Снова отхлебнули, он – вина, я – водки. Снова закусили. И снова он было попер на шуточки.
Ан, нет – давай выкладывай!
– А что выкладывать? В гости приехал. По работе. – Взглянул на меня, и то ли глаза мои ничего хорошего не предвещали (хотя, что я, в принципе, мог ему сделать?), то ли сам он вдруг почувствовал, что юлить дальше некуда, мало по малу разговорился. Но сначала все же еще немного покуролесил:
– А ты, как думал? Что-нибудь другое тебе скажу. Тайну государственную выдам? Родину понесу на посрамление? Просто так, в неглиже?
Он явно входил в раж. Шутил, смеялся, пародировал затасканный гэбэшный словарь, но под этим слишком усердным кривляньем было нечто тоскливое, может быть, ползучее, как сказал бы сочинитель Узлов и Красных колес.
– Не нравится мне, что ты сына моего так легко достал.
– О-оо! Сына? Сына – это уже конкретно... Это... это... Это уже что-нибудь.
– Не кривляйся.
– Да кто ж кривляется? Я говорю сына – это уже что-нибудь, это уже хорошо, потому как, ежели верить поэтам, сыны отражены в отцах. А? Не так ли?.. Коротенький обрывок рода, два-три звена – и уж видны заветы темной старины, созрела новая порода. Новая порода! Но-ва-я... Понимаешь ли ты, новая...

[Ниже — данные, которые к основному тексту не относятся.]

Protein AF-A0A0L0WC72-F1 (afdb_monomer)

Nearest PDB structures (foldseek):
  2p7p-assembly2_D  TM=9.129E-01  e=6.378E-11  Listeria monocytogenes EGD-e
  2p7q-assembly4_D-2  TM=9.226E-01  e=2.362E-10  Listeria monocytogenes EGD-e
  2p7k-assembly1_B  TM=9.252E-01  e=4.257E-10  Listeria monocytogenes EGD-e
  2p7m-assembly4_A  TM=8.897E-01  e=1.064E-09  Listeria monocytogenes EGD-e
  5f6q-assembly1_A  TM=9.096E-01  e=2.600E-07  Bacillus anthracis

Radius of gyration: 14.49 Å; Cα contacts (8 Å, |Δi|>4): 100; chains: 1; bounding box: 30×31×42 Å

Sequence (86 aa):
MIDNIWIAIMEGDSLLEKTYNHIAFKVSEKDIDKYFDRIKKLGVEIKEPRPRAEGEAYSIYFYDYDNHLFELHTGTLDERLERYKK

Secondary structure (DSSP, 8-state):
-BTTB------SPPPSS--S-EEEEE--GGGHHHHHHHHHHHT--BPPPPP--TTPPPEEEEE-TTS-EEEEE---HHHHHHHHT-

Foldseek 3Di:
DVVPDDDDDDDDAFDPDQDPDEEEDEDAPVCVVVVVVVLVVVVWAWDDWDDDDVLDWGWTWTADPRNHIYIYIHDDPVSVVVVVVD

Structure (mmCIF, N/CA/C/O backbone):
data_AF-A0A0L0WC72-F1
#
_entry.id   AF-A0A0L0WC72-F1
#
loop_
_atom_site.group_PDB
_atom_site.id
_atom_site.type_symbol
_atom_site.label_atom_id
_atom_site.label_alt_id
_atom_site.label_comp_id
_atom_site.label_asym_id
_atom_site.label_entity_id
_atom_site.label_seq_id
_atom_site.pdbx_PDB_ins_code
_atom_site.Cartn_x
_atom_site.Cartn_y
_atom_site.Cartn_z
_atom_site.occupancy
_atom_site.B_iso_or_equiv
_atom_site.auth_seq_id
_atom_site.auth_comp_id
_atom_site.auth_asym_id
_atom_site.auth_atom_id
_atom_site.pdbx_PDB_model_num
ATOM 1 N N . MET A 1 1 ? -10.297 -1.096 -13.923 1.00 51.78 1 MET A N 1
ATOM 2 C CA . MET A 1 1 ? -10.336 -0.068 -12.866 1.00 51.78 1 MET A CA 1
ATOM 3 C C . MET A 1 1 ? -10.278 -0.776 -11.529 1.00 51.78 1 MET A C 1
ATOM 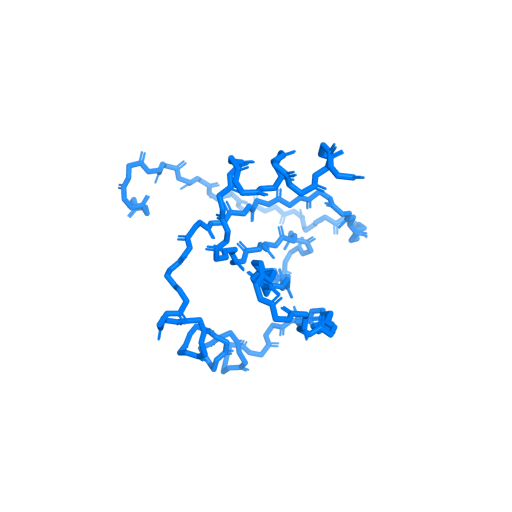5 O O . MET A 1 1 ? -10.850 -1.857 -11.424 1.00 51.78 1 MET A O 1
ATOM 9 N N . ILE A 1 2 ? -9.563 -0.216 -10.557 1.00 73.19 2 ILE A N 1
ATOM 10 C CA . ILE A 1 2 ? -9.699 -0.629 -9.155 1.00 73.19 2 ILE A CA 1
ATOM 11 C C . ILE A 1 2 ? -10.764 0.300 -8.585 1.00 73.19 2 ILE A C 1
ATOM 13 O O . ILE A 1 2 ? -10.498 1.485 -8.402 1.00 73.19 2 ILE A O 1
ATOM 17 N N . ASP A 1 3 ? -11.991 -0.196 -8.443 1.00 82.81 3 ASP A N 1
ATOM 18 C CA . ASP A 1 3 ? -13.182 0.631 -8.222 1.00 82.81 3 ASP A CA 1
ATOM 19 C C . ASP A 1 3 ? -13.275 1.781 -9.243 1.00 82.81 3 ASP A C 1
ATOM 21 O O . ASP A 1 3 ? -13.380 1.533 -10.445 1.00 82.81 3 ASP A O 1
ATOM 25 N N . ASN A 1 4 ? -13.180 3.029 -8.777 1.00 90.50 4 ASN A N 1
ATOM 26 C CA . ASN A 1 4 ? -13.228 4.249 -9.589 1.00 90.50 4 ASN A CA 1
ATOM 27 C C . ASN A 1 4 ? -11.833 4.831 -9.883 1.00 90.50 4 ASN A C 1
ATOM 29 O O . ASN A 1 4 ? -11.720 5.963 -10.349 1.00 90.50 4 ASN A O 1
ATOM 33 N N . ILE A 1 5 ? -10.765 4.087 -9.586 1.00 94.75 5 ILE A N 1
ATOM 34 C CA . ILE A 1 5 ? -9.385 4.522 -9.798 1.00 94.75 5 ILE A CA 1
ATOM 35 C C . ILE A 1 5 ? -8.894 3.988 -11.145 1.00 94.75 5 ILE A C 1
ATOM 37 O O . ILE A 1 5 ? -8.890 2.776 -11.414 1.00 94.75 5 ILE A O 1
ATOM 41 N N . TRP A 1 6 ? -8.451 4.916 -11.992 1.00 95.44 6 TRP A N 1
ATOM 42 C CA . TRP A 1 6 ? -7.710 4.612 -13.208 1.00 95.44 6 TRP A CA 1
ATOM 43 C C . TRP A 1 6 ? -6.210 4.630 -12.909 1.00 95.44 6 TRP A C 1
ATOM 45 O O . TRP A 1 6 ? -5.676 5.632 -12.444 1.00 95.44 6 TRP A O 1
ATOM 55 N N . ILE A 1 7 ? -5.547 3.502 -13.164 1.00 95.62 7 ILE A N 1
ATOM 56 C CA . ILE A 1 7 ? -4.100 3.334 -13.020 1.00 95.62 7 ILE A CA 1
ATOM 57 C C . ILE A 1 7 ? -3.562 2.970 -14.399 1.00 95.62 7 ILE A C 1
ATOM 59 O O . ILE A 1 7 ? -4.077 2.047 -15.036 1.00 95.62 7 ILE A O 1
ATOM 63 N N . ALA A 1 8 ? -2.548 3.700 -14.851 1.00 96.25 8 ALA A N 1
ATOM 64 C CA . ALA A 1 8 ? -1.814 3.416 -16.074 1.00 96.25 8 ALA A CA 1
ATOM 65 C C . ALA A 1 8 ? -0.390 2.984 -15.710 1.00 96.25 8 ALA A C 1
ATOM 67 O O . ALA A 1 8 ? 0.222 3.572 -14.822 1.00 96.25 8 ALA A O 1
ATOM 68 N N . ILE A 1 9 ? 0.118 1.962 -16.395 1.00 96.81 9 ILE A N 1
ATOM 69 C CA . ILE A 1 9 ? 1.494 1.474 -16.267 1.00 96.81 9 ILE A CA 1
ATOM 70 C C . ILE A 1 9 ? 2.101 1.535 -17.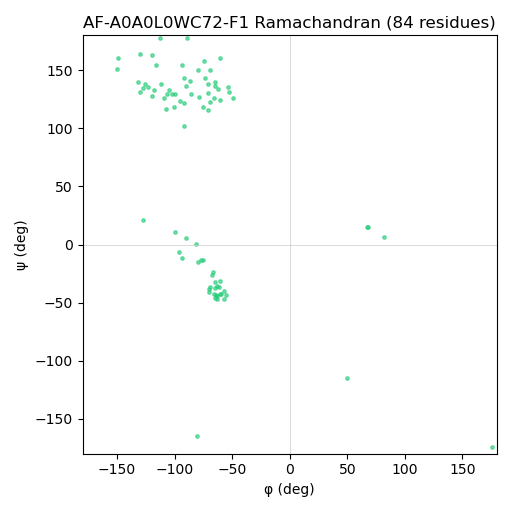666 1.00 96.81 9 ILE A C 1
ATOM 72 O O . ILE A 1 9 ? 1.440 1.169 -18.640 1.00 96.81 9 ILE A O 1
ATOM 76 N N . MET A 1 10 ? 3.330 2.027 -17.763 1.00 97.69 10 MET A N 1
ATOM 77 C CA . MET A 1 10 ? 4.078 2.125 -19.010 1.00 97.69 10 MET A CA 1
ATOM 78 C C . MET A 1 10 ? 5.422 1.431 -18.821 1.00 97.69 10 MET A C 1
ATOM 80 O O . MET A 1 10 ? 6.037 1.574 -17.769 1.00 97.69 10 MET A O 1
ATOM 84 N N . GLU A 1 11 ? 5.853 0.676 -19.828 1.00 98.00 11 GLU A N 1
ATOM 85 C CA . GLU A 1 11 ? 7.160 0.020 -19.828 1.00 98.00 11 GLU A CA 1
ATOM 86 C C . GLU A 1 11 ? 8.289 1.064 -19.838 1.00 98.00 11 GLU A C 1
ATOM 88 O O . GLU A 1 11 ? 8.226 2.060 -20.563 1.00 98.00 11 GLU A O 1
ATOM 93 N N . GLY A 1 12 ? 9.308 0.834 -19.015 1.00 97.12 12 GLY A N 1
ATOM 94 C CA . GLY A 1 12 ? 10.455 1.712 -18.823 1.00 97.12 12 GLY A CA 1
ATOM 95 C C . GLY A 1 12 ? 11.365 1.172 -17.723 1.00 97.12 12 GLY A C 1
ATOM 96 O O . GLY A 1 12 ? 11.142 0.074 -17.214 1.00 97.12 12 GLY A O 1
ATOM 97 N N . ASP A 1 13 ? 12.384 1.943 -17.359 1.00 97.94 13 ASP A N 1
ATOM 98 C CA . ASP A 1 13 ? 13.284 1.571 -16.269 1.00 97.94 13 ASP A CA 1
ATOM 99 C C . ASP A 1 13 ? 12.579 1.686 -14.906 1.00 97.94 13 ASP A C 1
ATOM 101 O O . ASP A 1 13 ? 11.868 2.659 -14.637 1.00 97.94 13 ASP A O 1
ATOM 105 N N . SER A 1 14 ? 12.814 0.710 -14.026 1.00 97.44 14 SER A N 1
ATOM 106 C CA . SER A 1 14 ? 12.362 0.744 -12.631 1.00 97.44 14 SER A CA 1
ATOM 107 C C . SER A 1 14 ? 12.962 1.935 -11.866 1.00 97.44 14 SER A C 1
ATOM 109 O O . SER A 1 14 ? 14.011 2.475 -12.235 1.00 97.44 14 SER A O 1
ATOM 111 N N . LEU A 1 15 ? 12.356 2.319 -10.735 1.00 95.81 15 LEU A N 1
ATOM 112 C CA . LEU A 1 15 ? 12.930 3.374 -9.893 1.00 95.81 15 LEU A CA 1
ATOM 113 C C . LEU A 1 15 ? 14.306 2.955 -9.359 1.00 95.81 15 LEU A C 1
ATOM 115 O O . LEU A 1 15 ? 14.468 1.856 -8.831 1.00 95.81 15 LEU A O 1
ATOM 119 N N . LEU A 1 16 ? 15.289 3.857 -9.438 1.00 94.38 16 LEU A N 1
ATOM 120 C CA . LEU A 1 16 ? 16.669 3.584 -9.010 1.00 94.38 16 LEU A CA 1
ATOM 121 C C . LEU A 1 16 ? 16.790 3.323 -7.503 1.00 94.38 16 LEU A C 1
ATOM 123 O O . LEU A 1 16 ? 17.647 2.555 -7.070 1.00 94.38 16 LEU A O 1
ATOM 127 N N . GLU A 1 17 ? 15.936 3.963 -6.704 1.00 96.06 17 GLU A N 1
ATOM 128 C CA . GLU A 1 17 ? 15.983 3.898 -5.248 1.00 96.06 17 GLU A CA 1
ATOM 129 C C . GLU A 1 17 ? 14.603 3.604 -4.662 1.00 96.06 17 GLU A C 1
ATOM 131 O O . GLU A 1 17 ? 13.587 4.179 -5.061 1.00 96.06 17 GLU A O 1
ATOM 136 N N . LYS A 1 18 ? 14.578 2.750 -3.636 1.00 97.12 18 LYS A N 1
ATOM 137 C CA . LYS A 1 18 ? 13.396 2.565 -2.794 1.00 97.12 18 LYS A CA 1
ATOM 138 C C . LYS A 1 18 ? 13.258 3.757 -1.857 1.00 97.12 18 LYS A C 1
ATOM 140 O O . LYS A 1 18 ? 14.105 3.979 -0.994 1.00 97.12 18 LYS A O 1
ATOM 145 N N . THR A 1 19 ? 12.155 4.485 -1.983 1.00 96.06 19 THR A N 1
ATOM 146 C CA . THR A 1 19 ? 11.822 5.613 -1.103 1.00 96.06 19 THR A CA 1
ATOM 147 C C . THR A 1 19 ? 10.599 5.292 -0.244 1.00 96.06 19 THR A C 1
ATOM 149 O O . THR A 1 19 ? 10.009 4.218 -0.352 1.00 96.06 19 THR A O 1
ATOM 152 N N . TYR A 1 20 ? 10.211 6.217 0.638 1.00 96.44 20 TYR A N 1
ATOM 153 C CA . TYR A 1 20 ? 8.970 6.092 1.412 1.00 96.44 20 TYR A CA 1
ATOM 154 C C . TYR A 1 20 ? 7.754 6.725 0.715 1.00 96.44 20 TYR A C 1
ATOM 156 O O . TYR A 1 20 ? 6.676 6.779 1.306 1.00 96.44 20 TYR A O 1
ATOM 164 N N . ASN A 1 21 ? 7.900 7.199 -0.530 1.00 97.25 21 ASN A N 1
ATOM 165 C CA . ASN A 1 21 ? 6.755 7.595 -1.351 1.00 97.25 21 ASN A CA 1
ATOM 166 C C . ASN A 1 21 ? 5.919 6.352 -1.654 1.00 97.25 21 ASN A C 1
ATOM 168 O O . ASN A 1 21 ? 6.461 5.359 -2.132 1.00 97.25 21 ASN A O 1
ATOM 172 N N . HIS A 1 22 ? 4.622 6.401 -1.357 1.00 97.75 22 HIS A N 1
ATOM 173 C CA . HIS A 1 22 ? 3.742 5.250 -1.520 1.00 97.75 22 HIS A CA 1
ATOM 174 C C . HIS A 1 22 ? 2.310 5.650 -1.854 1.00 97.75 22 HIS A C 1
ATOM 176 O O . HIS A 1 22 ? 1.879 6.772 -1.587 1.00 97.75 22 HIS A O 1
ATOM 182 N N . ILE A 1 23 ? 1.568 4.685 -2.397 1.00 97.62 23 ILE A N 1
ATOM 183 C CA . ILE A 1 23 ? 0.116 4.760 -2.562 1.00 97.62 23 ILE A CA 1
ATOM 184 C C . ILE A 1 23 ? -0.528 3.789 -1.573 1.00 97.62 23 ILE A C 1
ATOM 186 O O . ILE A 1 23 ? -0.203 2.600 -1.561 1.00 97.62 23 ILE A O 1
ATOM 190 N N . ALA A 1 24 ? -1.452 4.299 -0.759 1.00 96.38 24 ALA A N 1
ATOM 191 C CA . ALA A 1 24 ? -2.239 3.505 0.176 1.00 96.38 24 ALA A CA 1
ATOM 192 C C . ALA A 1 24 ? -3.632 3.200 -0.387 1.00 96.38 24 ALA A C 1
ATOM 194 O O . ALA A 1 24 ? -4.364 4.108 -0.782 1.00 96.38 24 ALA A O 1
ATOM 195 N N . PHE A 1 25 ? -4.027 1.929 -0.361 1.00 95.62 25 PHE A N 1
ATOM 196 C CA . PHE A 1 25 ? -5.391 1.493 -0.639 1.00 95.62 25 PHE A CA 1
ATOM 197 C C . PHE A 1 25 ? -6.096 1.117 0.662 1.00 95.62 25 PHE A C 1
ATOM 199 O O . PHE A 1 25 ? -5.562 0.378 1.496 1.00 95.62 25 PHE A O 1
ATOM 206 N N . LYS A 1 26 ? -7.322 1.618 0.832 1.00 94.25 26 LYS A N 1
ATOM 207 C CA . LYS A 1 26 ? -8.161 1.281 1.981 1.00 94.25 26 LYS A CA 1
ATOM 208 C C . LYS A 1 26 ? -8.650 -0.157 1.857 1.00 94.25 26 LYS A C 1
ATOM 210 O O . LYS A 1 26 ? -9.230 -0.535 0.843 1.00 94.25 26 LYS A O 1
ATOM 215 N N . VAL A 1 27 ? -8.496 -0.928 2.926 1.00 94.44 27 VAL A N 1
ATOM 216 C CA . VAL A 1 27 ? -9.082 -2.267 3.059 1.00 94.44 27 VAL A CA 1
ATOM 217 C C . VAL A 1 27 ? -9.825 -2.402 4.387 1.00 94.44 27 VAL A C 1
ATOM 219 O O . VAL A 1 27 ? -9.689 -1.567 5.289 1.00 94.44 27 VAL A O 1
ATOM 222 N N . SER A 1 28 ? -10.669 -3.426 4.494 1.00 93.25 28 SER A N 1
ATOM 223 C CA . SER A 1 28 ? -11.313 -3.777 5.759 1.00 93.25 28 SER A CA 1
ATOM 224 C C . SER A 1 28 ? -10.338 -4.560 6.643 1.00 93.25 28 SER A C 1
ATOM 226 O O . SER A 1 28 ? -9.494 -5.302 6.138 1.00 93.25 28 SER A O 1
ATOM 228 N N . GLU A 1 29 ? -10.470 -4.446 7.965 1.00 91.19 29 GLU A N 1
ATOM 229 C CA . GLU A 1 29 ? -9.684 -5.271 8.896 1.00 91.19 29 GLU A CA 1
ATOM 230 C C . GLU A 1 29 ? -9.953 -6.766 8.720 1.00 91.19 29 GLU A C 1
ATOM 232 O O . GLU A 1 29 ? -9.052 -7.578 8.885 1.00 91.19 29 GLU A O 1
ATOM 237 N N . LYS A 1 30 ? -11.173 -7.143 8.323 1.00 92.69 30 LYS A N 1
ATOM 238 C CA . LYS A 1 30 ? -11.558 -8.549 8.131 1.00 92.69 30 LYS A CA 1
ATOM 239 C C . LYS A 1 30 ? -10.840 -9.200 6.949 1.00 92.69 30 LYS A C 1
ATOM 241 O O . LYS A 1 30 ? -10.668 -10.413 6.936 1.00 92.69 30 LYS A O 1
ATOM 246 N N . ASP A 1 31 ? -10.436 -8.404 5.961 1.00 93.69 31 ASP A N 1
ATOM 247 C CA . ASP A 1 31 ? -9.778 -8.894 4.749 1.00 93.69 31 ASP A CA 1
ATOM 248 C C . ASP A 1 31 ? -8.247 -8.818 4.821 1.00 93.69 31 ASP A C 1
ATOM 250 O O . ASP A 1 31 ? -7.563 -9.286 3.909 1.00 93.69 31 ASP A O 1
ATOM 254 N N . ILE A 1 32 ? -7.687 -8.223 5.877 1.00 91.31 32 ILE A N 1
ATOM 255 C CA . ILE A 1 32 ? -6.271 -7.854 5.913 1.00 91.31 32 ILE A CA 1
ATOM 256 C C . ILE A 1 32 ? -5.341 -9.069 5.857 1.00 91.31 32 ILE A C 1
ATOM 258 O O . ILE A 1 32 ? -4.399 -9.088 5.066 1.00 91.31 32 ILE A O 1
ATOM 262 N N .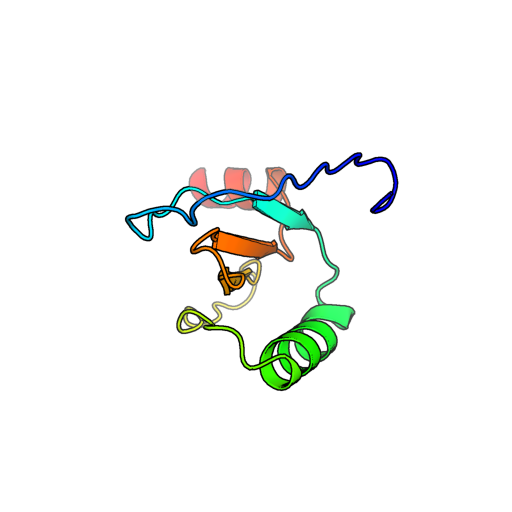 ASP A 1 33 ? -5.654 -10.120 6.616 1.00 91.88 33 ASP A N 1
ATOM 263 C CA . ASP A 1 33 ? -4.844 -11.339 6.672 1.00 91.88 33 ASP A CA 1
ATOM 264 C C . ASP A 1 33 ? -4.928 -12.107 5.339 1.00 91.88 33 ASP A C 1
ATOM 266 O O . ASP A 1 33 ? -3.923 -12.595 4.820 1.00 91.88 33 ASP A O 1
ATOM 270 N N . LYS A 1 34 ? -6.105 -12.103 4.696 1.00 95.69 34 LYS A N 1
ATOM 271 C CA . LYS A 1 34 ? -6.297 -12.650 3.343 1.00 95.69 34 LYS A CA 1
ATOM 272 C C . LYS A 1 34 ? -5.416 -11.933 2.317 1.00 95.69 34 LYS A C 1
ATOM 274 O O . LYS A 1 34 ? -4.843 -12.583 1.439 1.00 95.69 34 LYS A O 1
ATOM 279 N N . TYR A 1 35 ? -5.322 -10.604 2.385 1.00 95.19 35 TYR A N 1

Он встал, потянулся за бутылью водки, изящным жестом циркача вскинул ее на широкой ладони и наклонил над моей рюмкой. Наполнив ее до краев, он то же самое проделал с бутылкой вина и со своим бокалом, не прекращая повторять слово "новая" в различных интонациях, пока этот певучий повтор не перешел в пение. Он пел, вальсируя вокруг меня с бокалом и рюмкой в поднятых руках.
Наконец, чокнувшись ими, вручил мне рюмку, еще раз звякнул о нее бокалом и стал медленными глотками пить, притопывая и после каждого глотка подпевая: новая, ах хороша, хороша новая...
– Ну братец, – сказал я, – таким веселеньким я тебя, пожалуй, и не помню. Неужели пара глотков сухого винца?..
– Но нового винца, заметь. Созрела новая порода. В России созрела!.. А если говорить серьезно, то ни хрена у нас не созрело. Ты знаешь это. И я знаю. Скорее, сгнило. И это уж точно. Но ничего, свое мы еще возьмем.
– Не все еще, значит, сгнило.
– Ну зачем же так? Зачем смеяться-то над своей бывшей родиной?
Я хотел ввернуть, что родина не бывает бывшей, потому что родина – это место рождения и никто дважды не рождается, но тошно было высокопарничать и заводить заигранную пластинку.
– Видишь ли, народ устал. Выдохся. А ему опять говорят "ждите". И вот надо ждать. Надо снова смотреть вперед и ждать. Сидеть и ждать. Мы все штаны в этих посиделках протерли. И кроме драных штанов – у нас пшик! Вавилонская башня! Знаешь, что такое вавилонская башня? Это когда высоты много, а штаны драные. Я бы сказал так: драные штаны на большой высоте. Говорят "Европа", говорят "Азия", а мы не то и не другое. Мы – песня. Нам песня строить и жить помогает.
– Однако достаточно. Ни к чему этот пьяный треп.
– Ну что ты? Что ты? Я только во вкус вошел.
– Во вкус, да не тот. Мне о сыне знать надо. К нему-то ты зачем полез?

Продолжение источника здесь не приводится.